Any functionalities disclosed in any embodiments may be incorporated or provided in any other embodiments with suitable circuitry and/or devices. Although the illustrated embodiments are directed to components, wherein RF-enabled versions of the components, including ICs and IC chips, employ passive transponders, further embodiments include one or more semi-passive or active transponders depending upon the particular functionality of the transponder system desired.
The embodiments disclosed herein are applicable to any type of component. Examples include fiber optic connectors and adapters or copper connectors and adapters and other fiber optic and/or copper components. Embodiments disclosed herein can be used in non-telecommunications equipment, particularly regarding components that interconnect and/or are exposed to various conditions for which it is desirable to know the location, connectivity, and/or conditions of the components.
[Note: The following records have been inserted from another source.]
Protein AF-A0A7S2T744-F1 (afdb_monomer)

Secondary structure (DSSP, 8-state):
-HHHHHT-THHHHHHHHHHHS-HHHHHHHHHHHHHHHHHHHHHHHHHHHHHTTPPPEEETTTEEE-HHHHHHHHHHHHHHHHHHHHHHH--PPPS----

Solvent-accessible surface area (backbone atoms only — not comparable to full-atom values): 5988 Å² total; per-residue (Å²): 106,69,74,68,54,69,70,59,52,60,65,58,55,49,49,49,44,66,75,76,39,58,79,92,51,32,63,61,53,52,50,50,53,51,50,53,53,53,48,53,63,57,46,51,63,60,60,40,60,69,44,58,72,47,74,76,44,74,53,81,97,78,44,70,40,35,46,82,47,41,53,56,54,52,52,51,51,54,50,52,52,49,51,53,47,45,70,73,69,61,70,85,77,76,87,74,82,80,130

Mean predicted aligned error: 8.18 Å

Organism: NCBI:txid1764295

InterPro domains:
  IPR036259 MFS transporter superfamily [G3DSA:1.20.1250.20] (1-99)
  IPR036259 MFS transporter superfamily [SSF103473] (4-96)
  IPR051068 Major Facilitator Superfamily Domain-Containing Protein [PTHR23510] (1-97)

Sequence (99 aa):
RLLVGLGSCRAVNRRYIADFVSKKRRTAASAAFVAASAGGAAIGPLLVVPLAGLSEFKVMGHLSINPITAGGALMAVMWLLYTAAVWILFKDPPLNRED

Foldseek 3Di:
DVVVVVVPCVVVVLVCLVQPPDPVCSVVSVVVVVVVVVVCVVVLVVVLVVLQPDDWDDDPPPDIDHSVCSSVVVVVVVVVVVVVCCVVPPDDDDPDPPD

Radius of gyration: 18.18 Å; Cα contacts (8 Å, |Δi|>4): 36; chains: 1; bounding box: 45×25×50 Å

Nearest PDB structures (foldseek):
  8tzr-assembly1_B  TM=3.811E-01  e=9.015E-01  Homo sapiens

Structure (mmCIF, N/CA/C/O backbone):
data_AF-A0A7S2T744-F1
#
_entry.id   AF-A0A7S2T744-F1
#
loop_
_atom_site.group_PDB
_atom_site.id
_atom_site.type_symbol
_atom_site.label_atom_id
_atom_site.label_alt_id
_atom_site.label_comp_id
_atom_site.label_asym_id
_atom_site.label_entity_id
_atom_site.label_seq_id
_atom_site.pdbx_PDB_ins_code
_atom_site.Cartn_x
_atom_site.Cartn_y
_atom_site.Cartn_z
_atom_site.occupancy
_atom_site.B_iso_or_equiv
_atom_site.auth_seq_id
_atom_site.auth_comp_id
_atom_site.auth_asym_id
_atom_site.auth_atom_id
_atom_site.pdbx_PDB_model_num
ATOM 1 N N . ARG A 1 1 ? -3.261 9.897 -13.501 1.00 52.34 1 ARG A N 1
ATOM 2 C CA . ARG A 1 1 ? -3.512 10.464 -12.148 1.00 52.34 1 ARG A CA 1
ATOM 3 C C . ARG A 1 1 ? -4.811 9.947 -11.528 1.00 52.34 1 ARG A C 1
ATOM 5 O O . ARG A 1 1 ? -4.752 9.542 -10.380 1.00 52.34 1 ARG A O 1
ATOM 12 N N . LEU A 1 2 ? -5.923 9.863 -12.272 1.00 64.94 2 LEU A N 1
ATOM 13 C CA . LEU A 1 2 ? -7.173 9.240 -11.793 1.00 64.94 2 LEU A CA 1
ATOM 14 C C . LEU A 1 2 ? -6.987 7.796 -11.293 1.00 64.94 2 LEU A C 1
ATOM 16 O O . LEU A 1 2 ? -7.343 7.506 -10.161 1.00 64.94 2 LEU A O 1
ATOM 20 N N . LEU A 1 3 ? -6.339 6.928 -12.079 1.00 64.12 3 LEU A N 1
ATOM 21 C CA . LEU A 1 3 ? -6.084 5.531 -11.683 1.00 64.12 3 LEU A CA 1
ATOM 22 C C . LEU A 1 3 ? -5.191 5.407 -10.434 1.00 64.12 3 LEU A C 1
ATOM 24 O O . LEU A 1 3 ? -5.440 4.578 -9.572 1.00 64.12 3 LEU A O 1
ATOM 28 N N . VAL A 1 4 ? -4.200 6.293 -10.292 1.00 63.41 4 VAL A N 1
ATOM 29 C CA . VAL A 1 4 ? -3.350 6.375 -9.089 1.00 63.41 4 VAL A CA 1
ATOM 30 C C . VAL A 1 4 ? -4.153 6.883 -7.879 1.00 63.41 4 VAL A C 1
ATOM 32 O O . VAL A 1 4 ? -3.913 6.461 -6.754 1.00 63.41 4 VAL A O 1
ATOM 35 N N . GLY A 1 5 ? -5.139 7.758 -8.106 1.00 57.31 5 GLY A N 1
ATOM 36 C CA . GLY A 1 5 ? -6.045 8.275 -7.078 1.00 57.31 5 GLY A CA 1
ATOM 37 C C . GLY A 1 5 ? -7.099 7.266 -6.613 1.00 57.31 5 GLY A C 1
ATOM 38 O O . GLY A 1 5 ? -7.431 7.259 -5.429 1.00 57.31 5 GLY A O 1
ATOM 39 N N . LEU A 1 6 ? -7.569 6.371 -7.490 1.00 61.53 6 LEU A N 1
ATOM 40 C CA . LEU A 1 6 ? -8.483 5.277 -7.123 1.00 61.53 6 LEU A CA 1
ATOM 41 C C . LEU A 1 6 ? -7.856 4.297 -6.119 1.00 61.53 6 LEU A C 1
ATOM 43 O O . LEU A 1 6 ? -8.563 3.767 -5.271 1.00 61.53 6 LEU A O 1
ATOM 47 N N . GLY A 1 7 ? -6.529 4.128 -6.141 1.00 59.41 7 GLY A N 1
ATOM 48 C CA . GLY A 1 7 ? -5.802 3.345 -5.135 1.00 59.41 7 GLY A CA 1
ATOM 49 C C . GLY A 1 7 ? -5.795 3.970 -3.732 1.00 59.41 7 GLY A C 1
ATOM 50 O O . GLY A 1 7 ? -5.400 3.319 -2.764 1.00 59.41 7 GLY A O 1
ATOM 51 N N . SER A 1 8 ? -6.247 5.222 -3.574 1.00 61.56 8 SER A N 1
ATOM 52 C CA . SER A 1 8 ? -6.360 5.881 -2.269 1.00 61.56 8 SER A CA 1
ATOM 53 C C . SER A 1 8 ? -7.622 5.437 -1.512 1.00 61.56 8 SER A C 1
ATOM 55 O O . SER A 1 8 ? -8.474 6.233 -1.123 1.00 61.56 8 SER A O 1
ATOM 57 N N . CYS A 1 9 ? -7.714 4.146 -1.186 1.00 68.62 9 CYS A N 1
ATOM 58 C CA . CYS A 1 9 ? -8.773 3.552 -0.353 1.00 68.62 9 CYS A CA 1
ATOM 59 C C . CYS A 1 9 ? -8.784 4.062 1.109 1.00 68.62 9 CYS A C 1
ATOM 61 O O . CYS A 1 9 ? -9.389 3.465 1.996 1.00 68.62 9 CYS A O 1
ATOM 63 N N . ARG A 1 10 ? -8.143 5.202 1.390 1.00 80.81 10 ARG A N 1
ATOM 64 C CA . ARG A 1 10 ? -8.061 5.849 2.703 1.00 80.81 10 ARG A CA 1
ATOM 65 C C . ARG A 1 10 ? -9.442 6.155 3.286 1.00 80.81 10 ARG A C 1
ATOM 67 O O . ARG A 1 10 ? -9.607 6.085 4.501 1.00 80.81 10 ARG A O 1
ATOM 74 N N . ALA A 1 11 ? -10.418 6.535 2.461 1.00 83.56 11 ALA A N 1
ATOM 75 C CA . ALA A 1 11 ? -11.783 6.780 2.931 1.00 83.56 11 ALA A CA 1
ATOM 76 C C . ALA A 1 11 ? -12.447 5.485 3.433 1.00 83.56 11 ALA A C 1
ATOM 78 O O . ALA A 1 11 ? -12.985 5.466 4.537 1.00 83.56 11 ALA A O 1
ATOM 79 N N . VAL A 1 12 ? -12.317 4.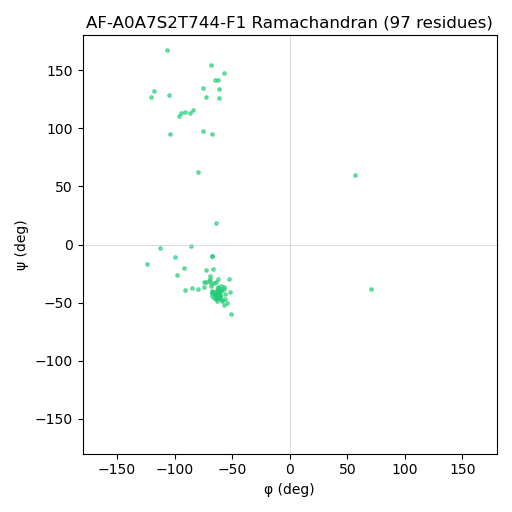398 2.667 1.00 86.44 12 VAL A N 1
ATOM 80 C CA . VAL A 1 12 ? -12.847 3.070 3.010 1.00 86.44 12 VAL A CA 1
ATOM 81 C C . VAL A 1 12 ? -12.180 2.530 4.277 1.00 86.44 12 VAL A C 1
ATOM 83 O O . VAL A 1 12 ? -12.876 2.175 5.224 1.00 86.44 12 VAL A O 1
ATOM 86 N N . ASN A 1 13 ? -10.847 2.578 4.360 1.00 88.31 13 ASN A N 1
ATOM 87 C CA . ASN A 1 13 ? -10.097 2.079 5.520 1.00 88.31 13 ASN A CA 1
ATOM 88 C C . ASN A 1 13 ? -10.429 2.845 6.809 1.00 88.31 13 ASN A C 1
ATOM 90 O O . ASN A 1 13 ? -10.539 2.250 7.878 1.00 88.31 13 ASN A O 1
ATOM 94 N N . ARG A 1 14 ? -10.636 4.167 6.727 1.00 88.06 14 ARG A N 1
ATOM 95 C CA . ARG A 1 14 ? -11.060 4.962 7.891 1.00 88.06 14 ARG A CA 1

The terms “plug” and “socket” are generally used herein to define portions of components that are adapted for connecting to one another. Examples include, but are not limited to, a connector that is received by an adapter and an adapter that receives another connector. The components herein are not necessarily limited to standard plugs and sockets, but can also include other applications such as, for example, fluid couplings, containers with lids or other sealing devices, windows and sills, doors and doorframes, and any other components that can be mated or latched.
Many modifications and other embodiments of the invention set forth herein will come to mind to one skilled in the art to which the invention pertains having the benefit of the teachings presented in the foregoing descriptions and the associated drawings.
Therefore, it is to be understood that the invention is not to be limited to the specific embodiments disclosed and that modifications and other embodiments are intended to be included within the scope of the appended claims. It is intended that the present invention cover the modifications and variations of this invention provided they come within the scope of the appended claims and their equivalents. Although specific terms are employed herein, they are used in a generic and descriptive sense only and not for purposes of limitation.